Menurut Faisal, sejumlah pemda telah menunjukkan kesiapsiagaan yang baik dapat meminimalkan risiko bagi masyarakat,salah satu contoh adalah Pemerintah Kota (Pemkot) Tangerang yang secara konsisten menjadikan peringatan dini BMKG sebagai dasar pengambilan keputusan.
"Melalui koordinasi lintas dinas, Pemkot Tangerang melakukan langkah antisipatif seperti pembersihan saluran air, kesiapan pompa pengendali banjir, penguatan sistem drainase, serta penyebaran informasi kewaspadaan kepada warga di wilayah rawan," ujarnya.
Dia menjelaskan langkah tersebut dinilai efektif dalam mengurangi genangan dan mempercepat penanganan saat hujan ekstrem terjadi.
BMKG mencatat sejumlah bencana banjir dan longsor yang terjadi di Aceh, Sumatera Utara, dan Sumatera Barat, dipicu oleh curah hujan ekstrem akibat pengaruh sistem cuaca, termasuk Siklon Tropis Senyar.
"Siklon Tropis Senyar sebenarnya sudah bisa kami prediksi sekitar delapan hari sebelum proses pembentukannya dan peringatan disampaikan delapan hari, empat hari, dan dua hari sebelum kejadian," katanya.
Berdasarkan data/pantauan BMKG, kata dia, meskipun Indonesia bukan wilayah utama siklon tropis, anomali atmosfer dapat memicu cuaca ekstrem dan pada kasus Senyar, interaksi beberapa sistem cuaca menyebabkan hujan lebat berlangsung lebih dari dua hari.
"Di Pos Langsa Aceh, BMKG mencatat curah hujan mencapai 380 milimeter dalam satu hari setara dengan rata-rata curah hujan bulanan," ujarnya.
Lembaga Riset Prasasti Center for Policy Studies menilai perlunya penguatan mitigasi risiko bencana, terutama menghadapi potensi siklon tropis di wilayah utara Indonesia.

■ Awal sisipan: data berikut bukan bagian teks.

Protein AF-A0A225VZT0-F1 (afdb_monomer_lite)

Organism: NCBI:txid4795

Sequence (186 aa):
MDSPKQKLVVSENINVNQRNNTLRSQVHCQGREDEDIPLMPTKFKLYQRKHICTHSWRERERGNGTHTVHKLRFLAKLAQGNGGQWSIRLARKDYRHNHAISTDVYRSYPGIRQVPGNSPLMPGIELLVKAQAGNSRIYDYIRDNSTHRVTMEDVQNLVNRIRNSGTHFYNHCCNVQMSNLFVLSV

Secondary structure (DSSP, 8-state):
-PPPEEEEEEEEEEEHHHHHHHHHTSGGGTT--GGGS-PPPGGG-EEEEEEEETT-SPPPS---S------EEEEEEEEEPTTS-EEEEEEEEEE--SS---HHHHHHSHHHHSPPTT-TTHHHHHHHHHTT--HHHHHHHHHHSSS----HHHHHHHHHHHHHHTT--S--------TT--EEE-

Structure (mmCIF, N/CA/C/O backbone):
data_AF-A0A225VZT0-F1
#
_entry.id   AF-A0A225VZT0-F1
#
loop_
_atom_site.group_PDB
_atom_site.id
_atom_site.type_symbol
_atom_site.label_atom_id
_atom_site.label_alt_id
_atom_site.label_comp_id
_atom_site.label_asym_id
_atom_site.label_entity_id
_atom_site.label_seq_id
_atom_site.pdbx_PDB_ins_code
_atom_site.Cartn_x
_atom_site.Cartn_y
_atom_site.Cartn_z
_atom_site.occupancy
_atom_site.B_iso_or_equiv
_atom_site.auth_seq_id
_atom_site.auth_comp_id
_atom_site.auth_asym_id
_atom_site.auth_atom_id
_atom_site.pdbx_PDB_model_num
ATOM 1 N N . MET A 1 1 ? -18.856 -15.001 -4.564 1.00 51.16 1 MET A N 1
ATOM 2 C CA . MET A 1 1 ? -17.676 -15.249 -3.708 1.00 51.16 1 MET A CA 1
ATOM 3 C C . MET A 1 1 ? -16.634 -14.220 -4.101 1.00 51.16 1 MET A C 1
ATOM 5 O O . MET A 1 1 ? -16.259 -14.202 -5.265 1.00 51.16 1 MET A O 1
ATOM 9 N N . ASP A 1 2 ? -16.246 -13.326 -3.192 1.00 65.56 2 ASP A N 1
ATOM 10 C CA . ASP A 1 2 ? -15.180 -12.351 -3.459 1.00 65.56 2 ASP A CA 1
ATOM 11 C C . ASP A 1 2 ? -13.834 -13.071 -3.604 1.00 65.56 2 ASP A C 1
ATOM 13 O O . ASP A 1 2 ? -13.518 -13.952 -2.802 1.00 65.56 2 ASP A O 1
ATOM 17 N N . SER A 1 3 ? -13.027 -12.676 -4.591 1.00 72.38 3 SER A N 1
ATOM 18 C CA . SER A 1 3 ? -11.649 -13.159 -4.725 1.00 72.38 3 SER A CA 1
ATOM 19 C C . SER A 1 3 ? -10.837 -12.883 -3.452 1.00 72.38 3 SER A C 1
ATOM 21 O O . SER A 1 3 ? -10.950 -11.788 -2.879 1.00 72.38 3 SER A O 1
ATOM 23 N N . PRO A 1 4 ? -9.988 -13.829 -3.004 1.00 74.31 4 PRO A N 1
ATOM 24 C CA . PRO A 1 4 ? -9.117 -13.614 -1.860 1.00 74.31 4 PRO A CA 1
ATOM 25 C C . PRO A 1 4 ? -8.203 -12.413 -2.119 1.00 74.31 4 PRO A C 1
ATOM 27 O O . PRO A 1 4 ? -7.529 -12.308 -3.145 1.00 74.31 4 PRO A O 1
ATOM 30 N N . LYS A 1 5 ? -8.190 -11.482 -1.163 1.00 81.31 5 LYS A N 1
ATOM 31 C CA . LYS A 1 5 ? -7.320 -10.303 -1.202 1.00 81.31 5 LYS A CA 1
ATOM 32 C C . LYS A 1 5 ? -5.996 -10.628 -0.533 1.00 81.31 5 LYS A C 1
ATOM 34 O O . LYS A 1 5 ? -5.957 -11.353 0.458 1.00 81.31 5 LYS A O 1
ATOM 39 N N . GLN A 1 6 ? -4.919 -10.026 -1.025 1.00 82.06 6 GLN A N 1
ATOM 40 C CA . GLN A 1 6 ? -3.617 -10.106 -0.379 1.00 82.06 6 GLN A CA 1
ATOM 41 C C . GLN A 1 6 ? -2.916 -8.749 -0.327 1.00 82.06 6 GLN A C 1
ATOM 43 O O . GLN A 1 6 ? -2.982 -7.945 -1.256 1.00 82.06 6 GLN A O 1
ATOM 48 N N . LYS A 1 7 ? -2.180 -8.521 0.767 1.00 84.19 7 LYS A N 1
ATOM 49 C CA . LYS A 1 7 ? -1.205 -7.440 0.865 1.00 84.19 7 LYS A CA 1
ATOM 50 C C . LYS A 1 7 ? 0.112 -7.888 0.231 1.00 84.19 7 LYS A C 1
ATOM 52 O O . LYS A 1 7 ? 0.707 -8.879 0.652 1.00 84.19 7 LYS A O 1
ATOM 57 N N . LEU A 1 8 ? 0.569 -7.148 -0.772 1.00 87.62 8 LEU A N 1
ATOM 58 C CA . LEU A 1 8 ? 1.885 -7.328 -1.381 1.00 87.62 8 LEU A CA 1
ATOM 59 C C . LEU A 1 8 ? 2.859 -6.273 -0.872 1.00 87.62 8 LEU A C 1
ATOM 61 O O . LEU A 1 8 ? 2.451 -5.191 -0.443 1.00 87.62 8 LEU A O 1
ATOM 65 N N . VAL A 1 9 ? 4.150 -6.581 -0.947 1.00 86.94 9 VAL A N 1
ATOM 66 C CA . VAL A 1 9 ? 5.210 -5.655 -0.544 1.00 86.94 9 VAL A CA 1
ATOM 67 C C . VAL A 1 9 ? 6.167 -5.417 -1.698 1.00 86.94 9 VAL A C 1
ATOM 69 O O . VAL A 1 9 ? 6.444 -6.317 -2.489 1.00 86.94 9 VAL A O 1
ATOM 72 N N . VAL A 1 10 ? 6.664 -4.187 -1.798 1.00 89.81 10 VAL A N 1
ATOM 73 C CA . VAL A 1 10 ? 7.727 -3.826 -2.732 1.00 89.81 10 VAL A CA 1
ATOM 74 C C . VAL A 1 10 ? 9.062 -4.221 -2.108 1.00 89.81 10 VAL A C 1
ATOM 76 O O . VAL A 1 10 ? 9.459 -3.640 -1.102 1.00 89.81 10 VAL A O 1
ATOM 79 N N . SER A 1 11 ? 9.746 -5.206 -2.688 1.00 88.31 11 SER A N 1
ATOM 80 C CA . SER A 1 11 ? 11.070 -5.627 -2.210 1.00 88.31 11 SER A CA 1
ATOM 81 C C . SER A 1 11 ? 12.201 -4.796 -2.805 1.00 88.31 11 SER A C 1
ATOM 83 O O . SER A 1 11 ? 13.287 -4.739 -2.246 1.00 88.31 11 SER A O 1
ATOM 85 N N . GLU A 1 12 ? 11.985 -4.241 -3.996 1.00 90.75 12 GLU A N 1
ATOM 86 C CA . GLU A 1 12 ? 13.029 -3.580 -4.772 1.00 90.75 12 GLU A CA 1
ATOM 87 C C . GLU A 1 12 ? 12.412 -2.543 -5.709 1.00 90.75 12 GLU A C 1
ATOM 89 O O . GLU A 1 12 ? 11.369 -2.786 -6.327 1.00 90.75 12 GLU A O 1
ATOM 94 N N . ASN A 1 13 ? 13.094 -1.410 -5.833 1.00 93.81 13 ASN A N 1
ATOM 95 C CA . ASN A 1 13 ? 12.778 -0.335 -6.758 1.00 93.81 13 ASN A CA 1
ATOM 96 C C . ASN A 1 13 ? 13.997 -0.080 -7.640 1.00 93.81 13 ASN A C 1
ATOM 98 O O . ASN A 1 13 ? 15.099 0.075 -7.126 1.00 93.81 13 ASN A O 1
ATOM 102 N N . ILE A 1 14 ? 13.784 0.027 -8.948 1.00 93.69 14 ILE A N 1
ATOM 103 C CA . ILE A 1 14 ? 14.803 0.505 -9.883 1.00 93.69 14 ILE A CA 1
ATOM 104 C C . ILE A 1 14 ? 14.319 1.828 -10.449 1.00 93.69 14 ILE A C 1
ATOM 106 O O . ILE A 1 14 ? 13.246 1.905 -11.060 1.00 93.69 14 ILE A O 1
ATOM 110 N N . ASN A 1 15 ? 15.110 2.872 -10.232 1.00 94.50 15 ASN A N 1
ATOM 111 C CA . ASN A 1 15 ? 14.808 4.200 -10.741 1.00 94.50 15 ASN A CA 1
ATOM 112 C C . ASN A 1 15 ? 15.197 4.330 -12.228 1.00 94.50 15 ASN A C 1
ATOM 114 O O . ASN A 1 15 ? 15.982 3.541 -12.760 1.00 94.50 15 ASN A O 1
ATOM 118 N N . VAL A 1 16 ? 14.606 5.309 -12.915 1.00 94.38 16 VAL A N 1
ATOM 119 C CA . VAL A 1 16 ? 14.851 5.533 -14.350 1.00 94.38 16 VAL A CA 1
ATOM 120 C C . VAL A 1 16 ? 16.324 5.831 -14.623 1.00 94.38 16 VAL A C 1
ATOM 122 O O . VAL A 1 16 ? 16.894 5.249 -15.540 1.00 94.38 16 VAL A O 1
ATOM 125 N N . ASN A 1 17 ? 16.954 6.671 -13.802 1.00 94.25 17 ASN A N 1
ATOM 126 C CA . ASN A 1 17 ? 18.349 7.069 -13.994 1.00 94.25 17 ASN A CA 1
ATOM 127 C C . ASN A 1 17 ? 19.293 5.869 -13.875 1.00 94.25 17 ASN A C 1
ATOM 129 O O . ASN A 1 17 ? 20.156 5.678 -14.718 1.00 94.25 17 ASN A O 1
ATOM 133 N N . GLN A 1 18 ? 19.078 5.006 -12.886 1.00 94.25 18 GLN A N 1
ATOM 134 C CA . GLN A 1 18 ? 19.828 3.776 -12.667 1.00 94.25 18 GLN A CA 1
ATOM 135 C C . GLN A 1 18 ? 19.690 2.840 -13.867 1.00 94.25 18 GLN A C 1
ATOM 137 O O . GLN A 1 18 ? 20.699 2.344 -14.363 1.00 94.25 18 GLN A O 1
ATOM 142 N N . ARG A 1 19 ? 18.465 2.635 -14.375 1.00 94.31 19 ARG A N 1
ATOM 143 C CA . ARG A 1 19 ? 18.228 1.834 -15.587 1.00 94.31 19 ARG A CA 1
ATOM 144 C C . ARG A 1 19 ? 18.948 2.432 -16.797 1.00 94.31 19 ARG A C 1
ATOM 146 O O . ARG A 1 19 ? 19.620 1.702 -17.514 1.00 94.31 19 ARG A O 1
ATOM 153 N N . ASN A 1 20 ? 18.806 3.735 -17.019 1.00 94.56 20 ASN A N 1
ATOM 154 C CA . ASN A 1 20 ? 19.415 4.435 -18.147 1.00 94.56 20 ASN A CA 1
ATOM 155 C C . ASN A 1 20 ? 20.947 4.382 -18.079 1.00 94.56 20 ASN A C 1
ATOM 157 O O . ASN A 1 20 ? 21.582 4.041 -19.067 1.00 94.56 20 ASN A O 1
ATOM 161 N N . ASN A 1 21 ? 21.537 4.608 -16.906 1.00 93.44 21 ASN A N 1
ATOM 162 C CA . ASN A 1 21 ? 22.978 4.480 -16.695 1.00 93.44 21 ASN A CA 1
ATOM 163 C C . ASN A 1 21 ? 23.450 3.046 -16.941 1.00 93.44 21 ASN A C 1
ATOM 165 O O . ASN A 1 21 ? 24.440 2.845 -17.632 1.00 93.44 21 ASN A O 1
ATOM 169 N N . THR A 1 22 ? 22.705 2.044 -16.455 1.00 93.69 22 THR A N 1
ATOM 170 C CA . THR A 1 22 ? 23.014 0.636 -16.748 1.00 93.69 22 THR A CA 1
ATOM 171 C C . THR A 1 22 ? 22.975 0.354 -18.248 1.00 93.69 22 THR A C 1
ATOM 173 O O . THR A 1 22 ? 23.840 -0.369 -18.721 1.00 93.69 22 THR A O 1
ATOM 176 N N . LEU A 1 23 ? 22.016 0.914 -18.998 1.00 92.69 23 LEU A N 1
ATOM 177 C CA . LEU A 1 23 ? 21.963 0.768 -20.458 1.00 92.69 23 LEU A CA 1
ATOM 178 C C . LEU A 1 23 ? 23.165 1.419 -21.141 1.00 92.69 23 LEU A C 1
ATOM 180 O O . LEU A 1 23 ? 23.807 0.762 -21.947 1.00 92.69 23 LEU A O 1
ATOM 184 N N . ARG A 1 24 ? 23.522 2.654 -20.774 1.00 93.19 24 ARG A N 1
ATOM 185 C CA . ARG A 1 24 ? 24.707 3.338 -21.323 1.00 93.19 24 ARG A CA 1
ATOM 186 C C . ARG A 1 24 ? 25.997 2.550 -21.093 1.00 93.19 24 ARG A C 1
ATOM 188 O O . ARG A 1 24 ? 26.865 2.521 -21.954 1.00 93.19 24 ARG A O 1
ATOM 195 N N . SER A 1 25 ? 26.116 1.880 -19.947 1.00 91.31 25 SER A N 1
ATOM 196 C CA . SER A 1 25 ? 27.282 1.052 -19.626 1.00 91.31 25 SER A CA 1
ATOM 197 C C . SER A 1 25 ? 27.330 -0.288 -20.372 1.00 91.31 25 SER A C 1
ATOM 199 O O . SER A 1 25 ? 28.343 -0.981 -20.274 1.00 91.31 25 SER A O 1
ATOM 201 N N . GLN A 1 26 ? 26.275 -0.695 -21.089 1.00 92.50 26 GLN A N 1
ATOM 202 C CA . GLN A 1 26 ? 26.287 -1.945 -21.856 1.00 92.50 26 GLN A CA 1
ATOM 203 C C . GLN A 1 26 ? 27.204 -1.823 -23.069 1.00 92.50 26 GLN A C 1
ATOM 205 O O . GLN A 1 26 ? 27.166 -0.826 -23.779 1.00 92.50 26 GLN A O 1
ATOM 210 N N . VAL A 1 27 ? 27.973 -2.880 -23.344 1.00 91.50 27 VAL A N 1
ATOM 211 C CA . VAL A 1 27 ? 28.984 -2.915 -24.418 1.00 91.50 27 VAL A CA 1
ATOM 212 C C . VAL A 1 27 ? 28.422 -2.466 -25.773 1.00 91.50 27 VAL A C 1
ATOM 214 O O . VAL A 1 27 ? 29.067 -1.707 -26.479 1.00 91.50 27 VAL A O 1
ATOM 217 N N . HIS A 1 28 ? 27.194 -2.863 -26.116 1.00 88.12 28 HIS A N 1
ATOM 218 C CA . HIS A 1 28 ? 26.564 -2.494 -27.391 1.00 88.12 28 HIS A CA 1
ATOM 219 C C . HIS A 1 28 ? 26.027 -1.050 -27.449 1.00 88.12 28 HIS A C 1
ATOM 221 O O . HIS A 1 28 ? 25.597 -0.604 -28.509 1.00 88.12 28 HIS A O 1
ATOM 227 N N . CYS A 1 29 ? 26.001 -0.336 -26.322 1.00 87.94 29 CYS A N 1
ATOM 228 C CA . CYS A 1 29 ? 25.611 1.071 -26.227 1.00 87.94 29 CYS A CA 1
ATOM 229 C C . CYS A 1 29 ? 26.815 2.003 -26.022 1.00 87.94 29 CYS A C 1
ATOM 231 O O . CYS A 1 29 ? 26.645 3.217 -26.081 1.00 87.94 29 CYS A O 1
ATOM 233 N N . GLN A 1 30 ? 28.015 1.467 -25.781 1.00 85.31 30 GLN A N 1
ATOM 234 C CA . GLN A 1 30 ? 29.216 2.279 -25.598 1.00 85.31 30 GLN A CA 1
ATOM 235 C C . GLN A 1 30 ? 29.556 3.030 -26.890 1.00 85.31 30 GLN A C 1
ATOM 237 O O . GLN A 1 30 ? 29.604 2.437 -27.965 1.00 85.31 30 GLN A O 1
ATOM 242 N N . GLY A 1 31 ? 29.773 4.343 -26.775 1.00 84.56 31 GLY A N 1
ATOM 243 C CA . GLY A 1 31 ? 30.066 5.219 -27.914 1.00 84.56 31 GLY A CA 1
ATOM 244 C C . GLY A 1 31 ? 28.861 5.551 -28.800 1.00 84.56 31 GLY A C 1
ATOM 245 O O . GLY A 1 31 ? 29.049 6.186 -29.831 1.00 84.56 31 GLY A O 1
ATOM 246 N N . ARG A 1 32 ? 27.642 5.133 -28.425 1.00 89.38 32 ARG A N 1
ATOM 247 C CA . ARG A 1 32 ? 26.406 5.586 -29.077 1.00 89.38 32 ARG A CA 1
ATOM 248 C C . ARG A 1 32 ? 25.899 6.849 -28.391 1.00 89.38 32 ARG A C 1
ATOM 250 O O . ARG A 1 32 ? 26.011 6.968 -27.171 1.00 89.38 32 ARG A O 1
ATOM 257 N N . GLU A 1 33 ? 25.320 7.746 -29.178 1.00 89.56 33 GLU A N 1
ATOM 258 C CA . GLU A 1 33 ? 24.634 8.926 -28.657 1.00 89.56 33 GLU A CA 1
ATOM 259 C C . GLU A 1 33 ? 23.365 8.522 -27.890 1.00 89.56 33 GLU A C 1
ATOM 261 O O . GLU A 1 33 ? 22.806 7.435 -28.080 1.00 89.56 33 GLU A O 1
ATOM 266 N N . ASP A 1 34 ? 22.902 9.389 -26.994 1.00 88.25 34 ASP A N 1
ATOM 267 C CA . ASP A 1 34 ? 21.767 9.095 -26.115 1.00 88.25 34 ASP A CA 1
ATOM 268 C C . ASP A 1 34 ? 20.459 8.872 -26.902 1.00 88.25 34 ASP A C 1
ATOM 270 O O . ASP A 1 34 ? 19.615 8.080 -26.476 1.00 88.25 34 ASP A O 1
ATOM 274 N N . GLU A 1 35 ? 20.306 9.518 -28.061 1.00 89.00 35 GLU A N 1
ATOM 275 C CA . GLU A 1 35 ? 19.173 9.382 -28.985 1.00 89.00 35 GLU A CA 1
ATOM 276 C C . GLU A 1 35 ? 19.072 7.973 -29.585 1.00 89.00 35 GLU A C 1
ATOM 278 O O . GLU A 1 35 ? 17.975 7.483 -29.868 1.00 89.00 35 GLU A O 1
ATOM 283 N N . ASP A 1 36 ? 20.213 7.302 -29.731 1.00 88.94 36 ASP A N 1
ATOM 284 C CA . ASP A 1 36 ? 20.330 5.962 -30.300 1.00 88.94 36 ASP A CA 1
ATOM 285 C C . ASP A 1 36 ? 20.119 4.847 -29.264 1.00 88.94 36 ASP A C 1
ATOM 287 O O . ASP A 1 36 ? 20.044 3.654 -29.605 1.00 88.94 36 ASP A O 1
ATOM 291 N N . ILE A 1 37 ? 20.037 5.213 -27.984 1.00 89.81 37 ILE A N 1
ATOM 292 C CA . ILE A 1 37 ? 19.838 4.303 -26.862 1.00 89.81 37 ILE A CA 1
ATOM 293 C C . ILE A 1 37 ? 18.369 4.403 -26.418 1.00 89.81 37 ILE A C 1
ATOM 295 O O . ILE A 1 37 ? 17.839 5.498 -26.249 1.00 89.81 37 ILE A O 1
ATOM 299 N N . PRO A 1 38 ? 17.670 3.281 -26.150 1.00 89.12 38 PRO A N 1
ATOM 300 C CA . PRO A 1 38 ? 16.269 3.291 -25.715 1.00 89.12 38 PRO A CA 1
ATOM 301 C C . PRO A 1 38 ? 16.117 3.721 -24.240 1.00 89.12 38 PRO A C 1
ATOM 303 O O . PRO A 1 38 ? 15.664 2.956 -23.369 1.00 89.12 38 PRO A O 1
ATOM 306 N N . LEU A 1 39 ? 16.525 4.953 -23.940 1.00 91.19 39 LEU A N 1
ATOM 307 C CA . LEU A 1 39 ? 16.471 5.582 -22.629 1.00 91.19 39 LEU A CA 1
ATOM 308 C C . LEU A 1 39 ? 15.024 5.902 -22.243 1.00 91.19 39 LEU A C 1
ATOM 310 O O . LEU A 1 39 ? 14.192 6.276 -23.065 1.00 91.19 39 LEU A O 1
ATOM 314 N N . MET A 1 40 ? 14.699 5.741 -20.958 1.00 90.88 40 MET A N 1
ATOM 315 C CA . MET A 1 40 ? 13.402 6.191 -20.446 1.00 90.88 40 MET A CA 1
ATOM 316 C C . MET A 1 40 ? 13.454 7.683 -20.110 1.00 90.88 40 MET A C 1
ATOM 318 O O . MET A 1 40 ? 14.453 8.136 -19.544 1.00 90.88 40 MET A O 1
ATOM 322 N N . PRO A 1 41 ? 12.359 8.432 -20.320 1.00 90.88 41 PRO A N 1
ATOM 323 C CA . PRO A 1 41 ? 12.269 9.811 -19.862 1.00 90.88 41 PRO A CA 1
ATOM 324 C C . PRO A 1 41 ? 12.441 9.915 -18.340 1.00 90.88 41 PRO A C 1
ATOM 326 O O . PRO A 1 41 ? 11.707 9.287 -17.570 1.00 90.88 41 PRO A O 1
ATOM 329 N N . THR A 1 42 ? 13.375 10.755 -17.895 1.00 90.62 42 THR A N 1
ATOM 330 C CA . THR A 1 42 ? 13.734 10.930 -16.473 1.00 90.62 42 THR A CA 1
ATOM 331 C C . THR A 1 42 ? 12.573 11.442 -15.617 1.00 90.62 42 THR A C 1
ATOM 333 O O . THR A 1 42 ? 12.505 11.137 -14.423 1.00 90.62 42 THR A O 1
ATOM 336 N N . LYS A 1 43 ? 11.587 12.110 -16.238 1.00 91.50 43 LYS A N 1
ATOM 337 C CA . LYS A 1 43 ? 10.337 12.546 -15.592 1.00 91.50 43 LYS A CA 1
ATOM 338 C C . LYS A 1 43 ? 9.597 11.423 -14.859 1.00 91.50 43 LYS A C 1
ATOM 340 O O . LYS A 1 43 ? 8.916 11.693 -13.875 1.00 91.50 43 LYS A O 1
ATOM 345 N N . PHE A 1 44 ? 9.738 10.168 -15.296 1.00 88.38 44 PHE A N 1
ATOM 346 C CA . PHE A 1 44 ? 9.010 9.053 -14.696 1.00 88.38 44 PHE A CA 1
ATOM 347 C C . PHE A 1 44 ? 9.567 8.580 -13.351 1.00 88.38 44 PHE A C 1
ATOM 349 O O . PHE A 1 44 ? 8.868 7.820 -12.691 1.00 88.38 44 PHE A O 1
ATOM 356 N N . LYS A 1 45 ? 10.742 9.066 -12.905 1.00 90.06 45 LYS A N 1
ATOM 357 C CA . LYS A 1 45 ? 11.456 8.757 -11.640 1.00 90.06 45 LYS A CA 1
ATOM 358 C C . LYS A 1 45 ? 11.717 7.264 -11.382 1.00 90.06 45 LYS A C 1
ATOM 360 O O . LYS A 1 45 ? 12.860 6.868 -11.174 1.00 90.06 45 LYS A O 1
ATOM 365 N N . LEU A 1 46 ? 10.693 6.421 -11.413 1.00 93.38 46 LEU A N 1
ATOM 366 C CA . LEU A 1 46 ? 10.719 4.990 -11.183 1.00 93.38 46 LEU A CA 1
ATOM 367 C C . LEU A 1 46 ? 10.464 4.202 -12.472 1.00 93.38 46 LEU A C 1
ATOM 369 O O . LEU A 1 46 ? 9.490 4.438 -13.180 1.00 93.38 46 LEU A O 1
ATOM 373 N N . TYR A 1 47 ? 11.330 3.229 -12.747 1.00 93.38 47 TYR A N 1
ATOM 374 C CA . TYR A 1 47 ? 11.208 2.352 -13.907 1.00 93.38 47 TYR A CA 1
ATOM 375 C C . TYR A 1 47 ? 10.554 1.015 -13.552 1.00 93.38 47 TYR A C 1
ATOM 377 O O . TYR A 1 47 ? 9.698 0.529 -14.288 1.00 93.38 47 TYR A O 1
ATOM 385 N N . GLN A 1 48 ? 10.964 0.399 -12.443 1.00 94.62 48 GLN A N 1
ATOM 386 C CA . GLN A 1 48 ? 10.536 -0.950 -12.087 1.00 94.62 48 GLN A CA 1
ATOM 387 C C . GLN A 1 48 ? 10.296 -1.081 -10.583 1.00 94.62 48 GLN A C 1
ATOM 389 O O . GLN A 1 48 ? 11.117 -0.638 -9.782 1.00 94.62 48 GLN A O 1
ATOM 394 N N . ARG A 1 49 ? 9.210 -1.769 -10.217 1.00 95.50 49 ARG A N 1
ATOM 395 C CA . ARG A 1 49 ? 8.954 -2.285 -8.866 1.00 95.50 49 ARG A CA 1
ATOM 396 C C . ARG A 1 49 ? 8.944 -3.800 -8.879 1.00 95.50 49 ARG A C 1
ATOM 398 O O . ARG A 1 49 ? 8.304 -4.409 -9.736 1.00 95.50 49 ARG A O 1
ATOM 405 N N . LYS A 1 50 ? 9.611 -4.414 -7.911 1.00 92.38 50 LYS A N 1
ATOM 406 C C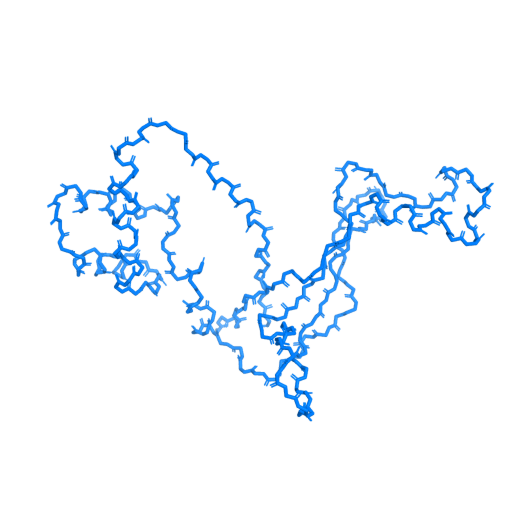A . LYS A 1 50 ? 9.483 -5.843 -7.635 1.00 92.38 50 LYS A CA 1
ATOM 407 C C . LYS A 1 50 ? 8.521 -6.036 -6.479 1.00 92.38 50 LYS A C 1
ATOM 409 O O . LYS A 1 50 ? 8.784 -5.572 -5.373 1.00 92.38 50 LYS A O 1
ATOM 414 N N . HIS A 1 51 ? 7.425 -6.727 -6.752 1.00 91.00 51 HIS A N 1
ATOM 415 C CA . HIS A 1 51 ? 6.442 -7.099 -5.750 1.00 91.00 51 HIS A CA 1
ATOM 416 C C . HIS A 1 51 ? 6.680 -8.534 -5.312 1.00 91.00 51 HIS A C 1
ATOM 418 O O . HIS A 1 51 ? 6.956 -9.397 -6.147 1.00 91.00 51 HIS A O 1
ATOM 424 N N . ILE A 1 52 ? 6.560 -8.771 -4.012 1.00 88.19 52 ILE A N 1
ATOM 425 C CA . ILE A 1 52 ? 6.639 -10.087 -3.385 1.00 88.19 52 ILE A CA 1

Board of Experts Prasasti, Arcandra Tahar, mengatakan berdasarkan data lintasan badai selama 150 tahun, wilayah Sumatera bagian utara hingga Selat Malaka memang pernah dilintasi siklon tropis. Hal ini menunjukkan bahwa kejadian serupa dapat berulang dalam periode tertentu.
“Siklon tropis ini menjadi pengingat penting bagi Indonesia untuk memastikan ketangguhan infrastruktur, tata ruang, serta protokol tanggap darurat di semua tingkatan,” ujarnya.
Direktur Eksekutif Prasasti, Nila Marita, mengatakan Indonesia sudah memiliki fondasi sistem peringatan dini yang kuat melalui BMKG.
"Sehingga tantangan ke depan adalah memastikan data ilmiah tersebut diikuti kebijakan tata ruang, kesiapsiagaan daerah, serta komunikasi krisis yang terintegrasi," katanya.
Sementara itu Ketua Komisi V DPR RI Lasarus mendorong peningkatan sistem peringatan dini bencana oleh kementerian dan lembaga terkait.
Pihaknya menekankan pentingnya pembaruan teknologi deteksi dini serta pemetaan kawasan permukiman yang berada di wilayah berisiko tinggi.
“Sinergi antar-lembaga sangat menentukan kecepatan respons di lapangan dan tidak boleh hanya fokus pada penanganan pasca bencana, tetapi juga pencegahan," katanya.
Menjelang akhir tahun BMKG kembali mengeluarkan peringatan dini cuaca ekstrem di sejumlah wilayah. Terkait itu BMKG mengimbau agar peringatan tersebut ditindaklanjuti secara serius oleh pemerintah daerah guna meminimalkan risiko dan dampak bencana terhadap masyarakat.